Kurt suspiró y se dejó caer en el sofá junto a su padre.
-¡No me digas que estás de su lado!
- Esto no es sobre estar del lado de nadie, Kurt. Esto es sobre cuánto ha tenido que pasar ese pobre chico durante la pasada semana y como tú básicamente has arrancado el corazón de su pecho y lo has tirado a sus pies.
Kurt mordió su labio y se abrazó, sintiéndose helado repentinamente. Burt continuó, su mirada quemando en el rostro de Kurt.
- Le he visto sentado a tu lado día y noche, agarrando tu mano y murmurando palabras sin sentido pero que sonaban como alguna versión de "por favor vuelve a mí". Imagina su dolor cuando te despiertas y no puedes ni siquiera recordarlo.

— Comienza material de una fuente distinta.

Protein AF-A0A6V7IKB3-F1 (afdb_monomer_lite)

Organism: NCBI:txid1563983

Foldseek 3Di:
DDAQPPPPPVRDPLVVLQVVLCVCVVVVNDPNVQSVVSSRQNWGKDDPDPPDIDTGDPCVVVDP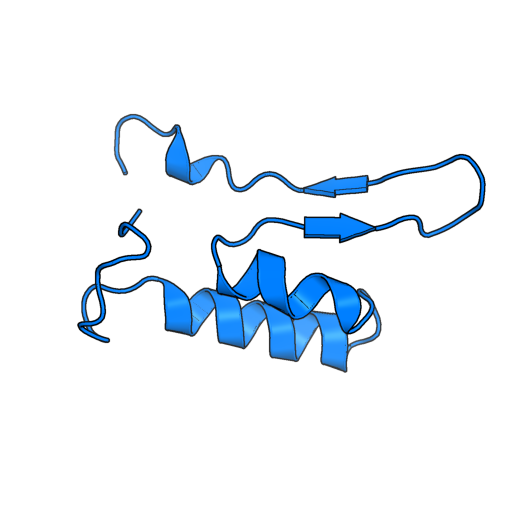VD

Secondary structure (DSSP, 8-state):
---TT---TTT-SHHHHHHHHHHHHHTTSS-GGGHHHHHHHS-EEEEEETTEEEEE--GGGG-TT-

Structure (mmCIF, N/CA/C/O backbone):
data_AF-A0A6V7IKB3-F1
#
_entry.id   AF-A0A6V7IKB3-F1
#
loop_
_atom_site.group_PDB
_atom_site.id
_atom_site.type_symbol
_atom_site.label_atom_id
_atom_site.label_alt_id
_atom_site.label_comp_id
_atom_site.label_asym_id
_atom_site.label_entity_id
_atom_site.label_seq_id
_atom_site.pdbx_PDB_ins_code
_atom_site.Cartn_x
_atom_site.Cartn_y
_atom_site.Cartn_z
_atom_site.occupancy
_atom_site.B_iso_or_equiv
_atom_site.auth_seq_id
_atom_site.auth_comp_id
_atom_site.auth_asym_id
_atom_site.auth_atom_id
_atom_site.pdbx_PDB_model_num
ATOM 1 N N . PHE A 1 1 ? 12.931 -1.034 -9.070 1.00 73.94 1 PHE A N 1
ATOM 2 C CA . PHE A 1 1 ? 11.465 -0.754 -9.126 1.00 73.94 1 PHE A CA 1
ATOM 3 C C . PHE A 1 1 ? 11.087 -0.344 -10.544 1.00 73.94 1 PHE A C 1
ATOM 5 O O . PHE A 1 1 ? 11.771 0.500 -11.108 1.00 73.94 1 PHE A O 1
ATOM 12 N N . ALA A 1 2 ? 10.038 -0.930 -11.128 1.00 81.62 2 ALA A N 1
ATOM 13 C CA . ALA A 1 2 ? 9.573 -0.550 -12.466 1.00 81.62 2 ALA A CA 1
ATOM 14 C C . ALA A 1 2 ? 8.614 0.655 -12.391 1.00 81.62 2 ALA A C 1
ATOM 16 O O . ALA A 1 2 ? 7.667 0.574 -11.608 1.00 81.62 2 ALA A O 1
ATOM 17 N N . PRO A 1 3 ? 8.836 1.729 -13.173 1.00 84.56 3 PRO A N 1
ATOM 18 C CA . PRO A 1 3 ? 7.900 2.848 -13.302 1.00 84.56 3 PRO A CA 1
ATOM 19 C C . PRO A 1 3 ? 6.473 2.424 -13.698 1.00 84.56 3 PRO A C 1
ATOM 21 O O . PRO A 1 3 ? 6.283 1.406 -14.365 1.00 84.56 3 PRO A O 1
ATOM 24 N N . ASP A 1 4 ? 5.474 3.223 -13.307 1.00 81.75 4 ASP A N 1
ATOM 25 C CA . ASP A 1 4 ? 4.043 2.910 -13.477 1.00 81.75 4 ASP A CA 1
ATOM 26 C C . ASP A 1 4 ? 3.579 2.863 -14.950 1.00 81.75 4 ASP A C 1
ATOM 28 O O . ASP A 1 4 ? 2.502 2.331 -15.230 1.00 81.75 4 ASP A O 1
ATOM 32 N N . ASP A 1 5 ? 4.369 3.420 -15.875 1.00 85.94 5 ASP A N 1
ATOM 33 C CA . ASP A 1 5 ? 4.159 3.415 -17.330 1.00 85.94 5 ASP A CA 1
ATOM 34 C C . ASP A 1 5 ? 4.737 2.171 -18.032 1.00 85.94 5 ASP A C 1
ATOM 36 O O . ASP A 1 5 ? 4.556 1.996 -19.238 1.00 85.94 5 ASP A O 1
ATOM 40 N N . ILE A 1 6 ? 5.405 1.276 -17.294 1.00 86.44 6 ILE A N 1
ATOM 41 C CA . ILE A 1 6 ? 5.870 -0.009 -17.824 1.00 86.44 6 ILE A CA 1
ATOM 42 C C . ILE A 1 6 ? 4.737 -1.041 -17.773 1.00 86.44 6 ILE A C 1
ATOM 44 O O . ILE A 1 6 ? 4.463 -1.656 -16.736 1.00 86.44 6 ILE A O 1
ATOM 48 N N . ASP A 1 7 ? 4.128 -1.270 -18.936 1.00 83.25 7 ASP A N 1
ATOM 49 C CA . ASP A 1 7 ? 3.037 -2.233 -19.132 1.00 83.25 7 ASP A CA 1
ATOM 50 C C . ASP A 1 7 ? 3.506 -3.637 -19.590 1.00 83.25 7 ASP A C 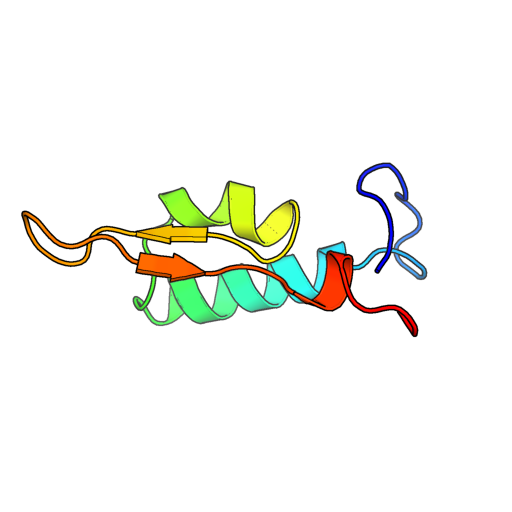1
ATOM 52 O O . ASP A 1 7 ? 2.678 -4.529 -19.754 1.00 83.25 7 ASP A O 1
ATOM 56 N N . ASP A 1 8 ? 4.812 -3.881 -19.789 1.00 88.69 8 ASP A N 1
ATOM 57 C CA . ASP A 1 8 ? 5.317 -5.245 -20.053 1.00 88.69 8 ASP A CA 1
ATOM 58 C C . ASP A 1 8 ? 5.248 -6.076 -18.765 1.00 88.69 8 ASP A C 1
ATOM 60 O O . ASP A 1 8 ? 5.986 -5.822 -17.810 1.00 88.69 8 ASP A O 1
ATOM 64 N N . ASP A 1 9 ? 4.394 -7.099 -18.749 1.00 84.31 9 ASP A N 1
ATOM 65 C CA . ASP A 1 9 ? 4.169 -7.980 -17.596 1.00 84.31 9 ASP A CA 1
ATOM 66 C C . ASP A 1 9 ? 5.445 -8.655 -17.062 1.00 84.31 9 ASP A C 1
ATOM 68 O O . ASP A 1 9 ? 5.509 -9.016 -15.887 1.00 84.31 9 ASP A O 1
ATOM 72 N N . ARG A 1 10 ? 6.482 -8.822 -17.893 1.00 86.00 10 ARG A N 1
ATOM 73 C CA . ARG A 1 10 ? 7.764 -9.420 -17.479 1.00 86.00 10 ARG A CA 1
ATOM 74 C C . ARG A 1 10 ? 8.666 -8.431 -16.748 1.00 86.00 10 ARG A C 1
ATOM 76 O O . ARG A 1 10 ? 9.605 -8.852 -16.078 1.00 86.00 10 ARG A O 1
ATOM 83 N N . LEU A 1 11 ? 8.418 -7.134 -16.918 1.00 87.62 11 LEU A N 1
ATOM 84 C CA . LEU A 1 11 ? 9.207 -6.047 -16.337 1.00 87.62 11 LEU A CA 1
ATOM 85 C C . LEU A 1 11 ? 8.443 -5.316 -15.229 1.00 87.62 11 LEU A C 1
ATOM 87 O O . LEU A 1 11 ? 9.058 -4.737 -14.336 1.00 87.62 11 LEU A O 1
ATOM 91 N N . SER A 1 12 ? 7.112 -5.346 -15.274 1.00 89.06 12 SER A N 1
ATOM 92 C CA . SER A 1 12 ? 6.251 -4.645 -14.333 1.00 89.06 12 SER A CA 1
ATOM 93 C C . SER A 1 12 ? 6.258 -5.282 -12.942 1.00 89.06 12 SER A C 1
ATOM 95 O O . SER A 1 12 ? 6.306 -6.500 -12.771 1.00 89.06 12 SER A O 1
ATOM 97 N N . THR A 1 13 ? 6.119 -4.440 -11.917 1.00 91.19 13 THR A N 1
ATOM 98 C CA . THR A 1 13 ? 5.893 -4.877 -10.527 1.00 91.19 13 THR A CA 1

Kurt tragó, intentando hacer pasar el nudo que se había posado en su garganta y se negó a mirar a su padre.
- No es mi culpa – dijo con voz débil – No es mi culpa no poder recordar.

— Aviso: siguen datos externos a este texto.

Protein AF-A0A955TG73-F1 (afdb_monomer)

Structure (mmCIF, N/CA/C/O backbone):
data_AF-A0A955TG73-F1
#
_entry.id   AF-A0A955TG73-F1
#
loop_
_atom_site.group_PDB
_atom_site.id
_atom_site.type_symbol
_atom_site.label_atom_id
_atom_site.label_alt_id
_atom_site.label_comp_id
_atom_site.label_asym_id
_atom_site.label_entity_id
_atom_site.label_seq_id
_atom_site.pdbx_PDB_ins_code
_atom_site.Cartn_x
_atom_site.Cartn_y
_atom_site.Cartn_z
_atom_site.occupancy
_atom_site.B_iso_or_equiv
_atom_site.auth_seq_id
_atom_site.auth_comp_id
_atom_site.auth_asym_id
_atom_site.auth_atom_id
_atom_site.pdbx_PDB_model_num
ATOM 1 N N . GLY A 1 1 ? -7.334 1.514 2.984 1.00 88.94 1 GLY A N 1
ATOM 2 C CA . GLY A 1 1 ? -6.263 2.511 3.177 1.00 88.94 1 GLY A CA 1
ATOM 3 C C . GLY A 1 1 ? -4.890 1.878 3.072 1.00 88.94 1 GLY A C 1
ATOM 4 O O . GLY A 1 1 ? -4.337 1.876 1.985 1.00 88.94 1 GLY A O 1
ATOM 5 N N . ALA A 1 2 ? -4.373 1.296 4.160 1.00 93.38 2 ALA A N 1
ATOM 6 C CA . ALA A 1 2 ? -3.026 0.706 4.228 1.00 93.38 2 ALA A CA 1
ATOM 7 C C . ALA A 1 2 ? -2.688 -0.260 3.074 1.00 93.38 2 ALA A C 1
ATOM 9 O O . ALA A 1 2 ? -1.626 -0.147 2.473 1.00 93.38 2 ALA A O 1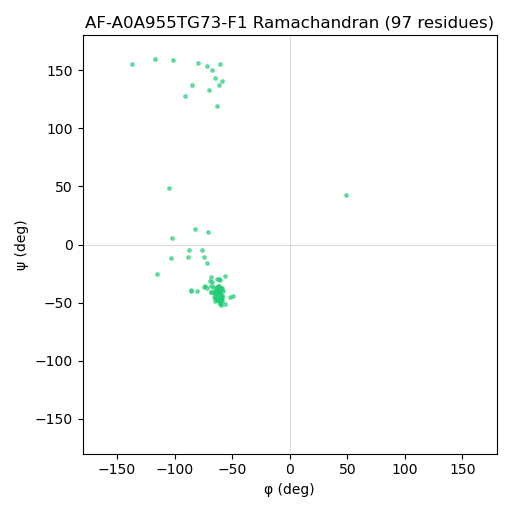
ATOM 10 N N . VAL A 1 3 ? -3.624 -1.150 2.729 1.00 93.81 3 VAL A N 1
ATOM 11 C CA . VAL A 1 3 ? -3.494 -2.100 1.606 1.00 93.81 3 VAL A CA 1
ATOM 12 C C . VAL A 1 3 ? -3.314 -1.376 0.263 1.00 93.81 3 VAL A C 1
ATOM 14 O O . VAL A 1 3 ? -2.458 -1.758 -0.523 1.00 93.81 3 VAL A O 1
ATOM 17 N N . SER A 1 4 ? -4.056 -0.281 0.056 1.00 94.62 4 SER A N 1
ATOM 18 C CA . SER A 1 4 ? -3.973 0.574 -1.139 1.00 94.62 4 SER A CA 1
ATOM 19 C C . SER A 1 4 ? -2.624 1.268 -1.252 1.00 94.62 4 SER A C 1
ATOM 21 O O . SER A 1 4 ? -1.999 1.240 -2.298 1.00 94.62 4 SER A O 1
ATOM 23 N N . ILE A 1 5 ? -2.160 1.883 -0.162 1.00 93.12 5 ILE A N 1
ATOM 24 C CA . ILE A 1 5 ? -0.894 2.631 -0.157 1.00 93.12 5 ILE A CA 1
ATOM 25 C C . ILE A 1 5 ? 0.306 1.689 -0.300 1.00 93.12 5 ILE A C 1
ATOM 27 O O . ILE A 1 5 ? 1.305 2.063 -0.895 1.00 93.12 5 ILE A O 1
ATOM 31 N N . SER A 1 6 ? 0.200 0.464 0.216 1.00 94.12 6 SER A N 1
ATOM 32 C CA . SER A 1 6 ? 1.250 -0.558 0.087 1.00 94.12 6 SER A CA 1
ATOM 33 C C . SER A 1 6 ? 1.194 -1.309 -1.251 1.00 94.12 6 SER A C 1
ATOM 35 O O . SER A 1 6 ? 1.786 -2.379 -1.353 1.00 94.12 6 SER A O 1
ATOM 37 N N . ALA A 1 7 ? 0.433 -0.793 -2.225 1.00 92.06 7 ALA A N 1
ATOM 38 C CA . ALA A 1 7 ? 0.289 -1.340 -3.571 1.00 92.06 7 ALA A CA 1
ATOM 39 C C . ALA A 1 7 ? -0.008 -2.849 -3.607 1.00 92.06 7 ALA A C 1
ATOM 41 O O . ALA A 1 7 ? 0.541 -3.593 -4.414 1.00 92.06 7 ALA A O 1
ATOM 42 N N . LEU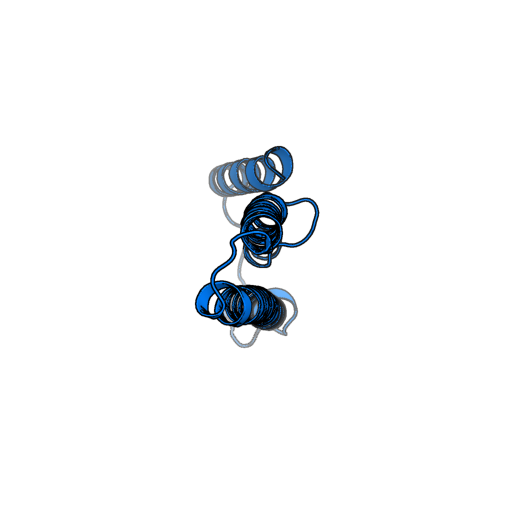 A 1 8 ? -0.891 -3.328 -2.727 1.00 91.94 8 LEU A N 1
ATOM 43 C CA . LEU A 1 8 ? -1.290 -4.734 -2.727 1.00 91.94 8 LEU A CA 1
ATOM 44 C C . LEU A 1 8 ? -2.434 -4.980 -3.730 1.00 91.94 8 LEU A C 1
ATOM 46 O O . LEU A 1 8 ? -3.400 -4.205 -3.755 1.00 91.94 8 LEU A O 1
ATOM 50 N N . PRO A 1 9 ? -2.402 -6.074 -4.512 1.00 90.12 9 PRO A N 1
ATOM 51 C CA . PRO A 1 9 ? -3.564 -6.503 -5.289 1.00 90.12 9 PRO A CA 1
ATOM 52 C C . PRO A 1 9 ? -4.751 -6.766 -4.345 1.00 90.12 9 PRO A C 1
ATOM 54 O O . PRO A 1 9 ? -4.528 -7.331 -3.268 1.00 90.12 9 PRO A O 1
ATOM 57 N N . PRO A 1 10 ? -6.007 -6.406 -4.681 1.00 91.62 10 PRO A N 1
ATOM 58 C CA . PRO A 1 10 ? -6.549 -5.826 -5.921 1.00 91.62 10 PRO A CA 1
ATOM 59 C C . PRO A 1 10 ? -6.870 -4.317 -5.796 1.00 91.62 10 PRO A C 1
ATOM 61 O O . PRO A 1 10 ? -7.989 -3.888 -6.048 1.00 91.62 10 PRO A O 1
ATOM 64 N N . THR A 1 11 ? -5.950 -3.501 -5.278 1.00 95.38 11 THR A N 1
ATOM 65 C CA . THR A 1 11 ? -6.231 -2.077 -5.010 1.00 95.38 11 THR A CA 1
ATOM 66 C C . THR A 1 11 ? -5.660 -1.140 -6.069 1.00 95.38 11 THR A C 1
ATOM 68 O O . THR A 1 11 ? -4.676 -1.451 -6.736 1.00 95.38 11 THR A O 1
ATOM 71 N N . ASN A 1 12 ? -6.218 0.069 -6.155 1.00 95.44 12 ASN A N 1
ATOM 72 C CA . ASN A 1 12 ? -5.784 1.098 -7.102 1.00 95.44 12 ASN A CA 1
ATOM 73 C C . ASN A 1 12 ? -4.295 1.480 -7.000 1.00 95.44 12 ASN A C 1
ATOM 75 O O . ASN A 1 12 ? -3.692 1.887 -7.992 1.00 95.44 12 ASN A O 1
ATOM 79 N N . GLY A 1 13 ? -3.681 1.331 -5.822 1.00 93.44 13 GLY A N 1
ATOM 80 C CA . GLY A 1 13 ? -2.260 1.606 -5.637 1.00 93.44 13 GLY A CA 1
ATOM 81 C C . GLY A 1 13 ? -1.384 0.595 -6.366 1.00 93.44 13 GLY A C 1
ATOM 82 O O . GLY A 1 13 ? -0.385 0.993 -6.956 1.00 93.44 13 GLY A O 1
ATOM 83 N N . PHE A 1 14 ? -1.805 -0.675 -6.417 1.00 94.56 14 PHE A N 1
ATOM 84 C CA . PHE A 1 14 ? -1.123 -1.699 -7.208 1.00 94.56 14 PHE A CA 1
ATOM 85 C C . PHE A 1 14 ? -1.175 -1.372 -8.699 1.00 94.56 14 PHE A C 1
ATOM 87 O O . PHE A 1 14 ? -0.140 -1.383 -9.355 1.00 94.56 14 PHE A O 1
ATOM 94 N N . VAL A 1 15 ? -2.353 -1.019 -9.227 1.00 95.25 15 VAL A N 1
ATOM 95 C CA . VAL A 1 15 ? -2.510 -0.654 -10.647 1.00 95.25 15 VAL A CA 1
ATOM 96 C C . VAL A 1 15 ? -1.630 0.536 -11.013 1.00 95.25 15 VAL A C 1
ATOM 98 O O . VAL A 1 15 ? -0.932 0.498 -12.023 1.00 95.25 15 VAL A O 1
ATOM 101 N N . SER A 1 16 ? -1.624 1.578 -10.180 1.00 94.31 16 SER A N 1
ATOM 102 C CA . SER A 1 16 ? -0.796 2.765 -10.400 1.00 94.31 16 SER A CA 1
ATOM 103 C C . SER A 1 16 ? 0.697 2.425 -10.436 1.00 94.31 16 SER A C 1
ATOM 105 O O . SER A 1 16 ? 1.390 2.774 -11.391 1.00 94.31 16 SER A O 1
ATOM 107 N N 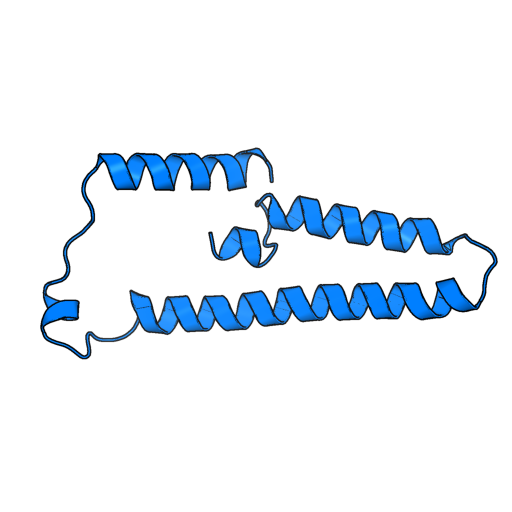. GLU A 1 17 ? 1.200 1.698 -9.434 1.00 94.38 17 GLU A N 1
ATOM 108 C CA . GLU A 1 17 ? 2.620 1.339 -9.363 1.00 94.38 17 GLU A CA 1
ATOM 109 C C . GLU A 1 17 ? 3.017 0.372 -10.488 1.00 94.38 17 GLU A C 1
ATOM 111 O O . GLU A 1 17 ? 4.080 0.513 -11.094 1.00 94.38 17 GLU A O 1
ATOM 116 N N . TRP A 1 18 ? 2.123 -0.549 -10.853 1.00 93.69 18 TRP A N 1
ATOM 117 C CA . TRP A 1 18 ? 2.304 -1.440 -11.994 1.00 93.69 18 TRP A CA 1
ATOM 118 C C . TRP A 1 18 ? 2.451 -0.678 -13.315 1.00 93.69 18 TRP A C 1
ATOM 120 O O . TRP A 1 18 ? 3.357 -0.975 -14.094 1.00 93.69 18 TRP A O 1
ATOM 130 N N . LEU A 1 19 ? 1.621 0.341 -13.562 1.00 95.06 19 LEU A N 1
ATOM 131 C CA . LEU A 1 19 ? 1.738 1.192 -14.752 1.00 95.06 19 LEU A CA 1
ATOM 132 C C . LEU A 1 19 ? 3.072 1.948 -14.787 1.00 95.06 19 LEU A C 1
ATOM 134 O O . LEU A 1 19 ? 3.674 2.083 -15.854 1.00 95.06 19 LEU A O 1
ATOM 138 N N . VAL A 1 20 ? 3.574 2.394 -13.630 1.00 94.44 20 VAL A N 1
ATOM 139 C CA . VAL A 1 20 ? 4.906 3.011 -13.534 1.00 94.44 20 VAL A CA 1
ATOM 140 C C . VAL A 1 20 ? 5.994 1.999 -13.895 1.00 94.44 20 VAL A C 1
ATOM 142 O O . VAL A 1 20 ? 6.860 2.313 -14.713 1.00 94.44 20 VAL A O 1
ATOM 145 N N . PHE A 1 21 ? 5.933 0.772 -13.366 1.00 92.75 21 PHE A N 1
ATOM 146 C CA . PHE A 1 21 ? 6.864 -0.293 -13.751 1.00 92.75 21 PHE A CA 1
ATOM 147 C C . PHE A 1 21 ? 6.809 -0.589 -15.251 1.00 92.75 21 PHE A C 1
ATOM 149 O O . PHE A 1 21 ? 7.858 -0.685 -15.884 1.00 92.75 21 PHE A O 1
ATOM 156 N N . GLN A 1 22 ? 5.617 -0.676 -15.845 1.00 92.69 22 GLN A N 1
ATOM 157 C CA . GLN A 1 22 ? 5.474 -0.871 -17.289 1.00 92.69 22 GLN A CA 1
ATOM 158 C C . GLN A 1 22 ? 6.123 0.265 -18.088 1.00 92.69 22 GLN A C 1
ATOM 160 O O . GLN A 1 22 ? 6.875 -0.007 -19.023 1.00 92.69 22 GLN A O 1
ATOM 165 N N . GLY A 1 23 ? 5.903 1.522 -17.696 1.00 91.88 23 GLY A N 1
ATOM 166 C CA . GLY A 1 23 ? 6.544 2.677 -18.329 1.00 91.88 23 GLY A CA 1
ATOM 167 C C . GLY A 1 23 ? 8.072 2.640 -18.229 1.00 91.88 23 GLY A C 1
ATOM 168 O O . GLY A 1 23 ? 8.765 2.924 -19.210 1.00 91.88 23 GLY A O 1
ATOM 169 N N . LEU A 1 24 ? 8.606 2.225 -17.075 1.00 90.00 24 LEU A N 1
ATOM 170 C CA . LEU A 1 24 ? 10.045 2.037 -16.879 1.00 90.00 24 LEU A CA 1
ATOM 171 C C . LEU A 1 24 ? 10.590 0.918 -17.773 1.00 90.00 24 LEU A C 1
ATOM 173 O O . LEU A 1 24 ? 11.603 1.121 -18.434 1.00 90.00 24 LEU A O 1
ATOM 177 N N . PHE A 1 25 ? 9.922 -0.234 -17.850 1.00 85.81 25 PHE A N 1
ATOM 178 C CA . PHE A 1 25 ? 10.396 -1.359 -18.659 1.00 85.81 25 PHE A CA 1
ATOM 179 C C . PHE A 1 25 ? 10.333 -1.082 -20.166 1.00 85.81 25 PHE A C 1
ATOM 181 O O . PHE A 1 25 ? 11.290 -1.395 -20.869 1.00 85.81 25 PHE A O 1
ATOM 188 N N . LEU A 1 26 ? 9.270 -0.439 -20.659 1.00 87.31 26 LEU A N 1
ATOM 189 C CA . LEU A 1 26 ? 9.149 -0.042 -22.072 1.00 87.31 26 LEU A CA 1
ATOM 190 C C . LEU A 1 26 ? 10.230 0.969 -22.489 1.00 87.31 26 LEU A C 1
ATOM 192 O O . LEU A 1 26 ? 10.683 0.981 -23.629 1.00 87.31 26 LEU A O 1
ATOM 196 N N . SER A 1 27 ? 10.697 1.794 -21.552 1.00 82.44 27 SER A N 1
ATOM 197 C CA . SER A 1 27 ? 11.710 2.823 -21.810 1.00 82.44 27 SER A CA 1
ATOM 198 C C . SER A 1 27 ? 13.145 2.269 -21.934 1.00 82.44 27 SER A C 1
ATOM 200 O O . SER A 1 27 ? 14.068 3.018 -22.265 1.00 82.44 27 SER A O 1
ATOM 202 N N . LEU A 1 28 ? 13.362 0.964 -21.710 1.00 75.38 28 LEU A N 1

- No estoy diciendo que es, niño. Pero eso no te da ningún derecho de tratarlo como lo has hecho.
Kurt sintió nuevas lágrimas llegar a sus ojos.
- No es justo – dijo, sacudiendo su cabeza – No puedo estar casado con él.
- Bueno, pues lo eres.
Finalmente Kurt posó su mirada en su padre, frunciendo el ceño.
-¿Por qué estas siendo así? – preguntó - ¿No puedes ver cómo me afecta todo esto? No quiero estar casado, papá. No puedo estar casado. No sé que estoy haciendo con mi vida. Por lo que a mí respecta no he estado en la universidad, aunque tuviera un trabajo, no tendría ni idea de cómo llevarlo a cabo. Estar casado es algo con lo que no puedo lidiar ahora, junto con todo lo demás.
El brazo de Burt era pesado cuando se enrolló alrededor del hombro de Kurt y lo atrajo hacia su lado.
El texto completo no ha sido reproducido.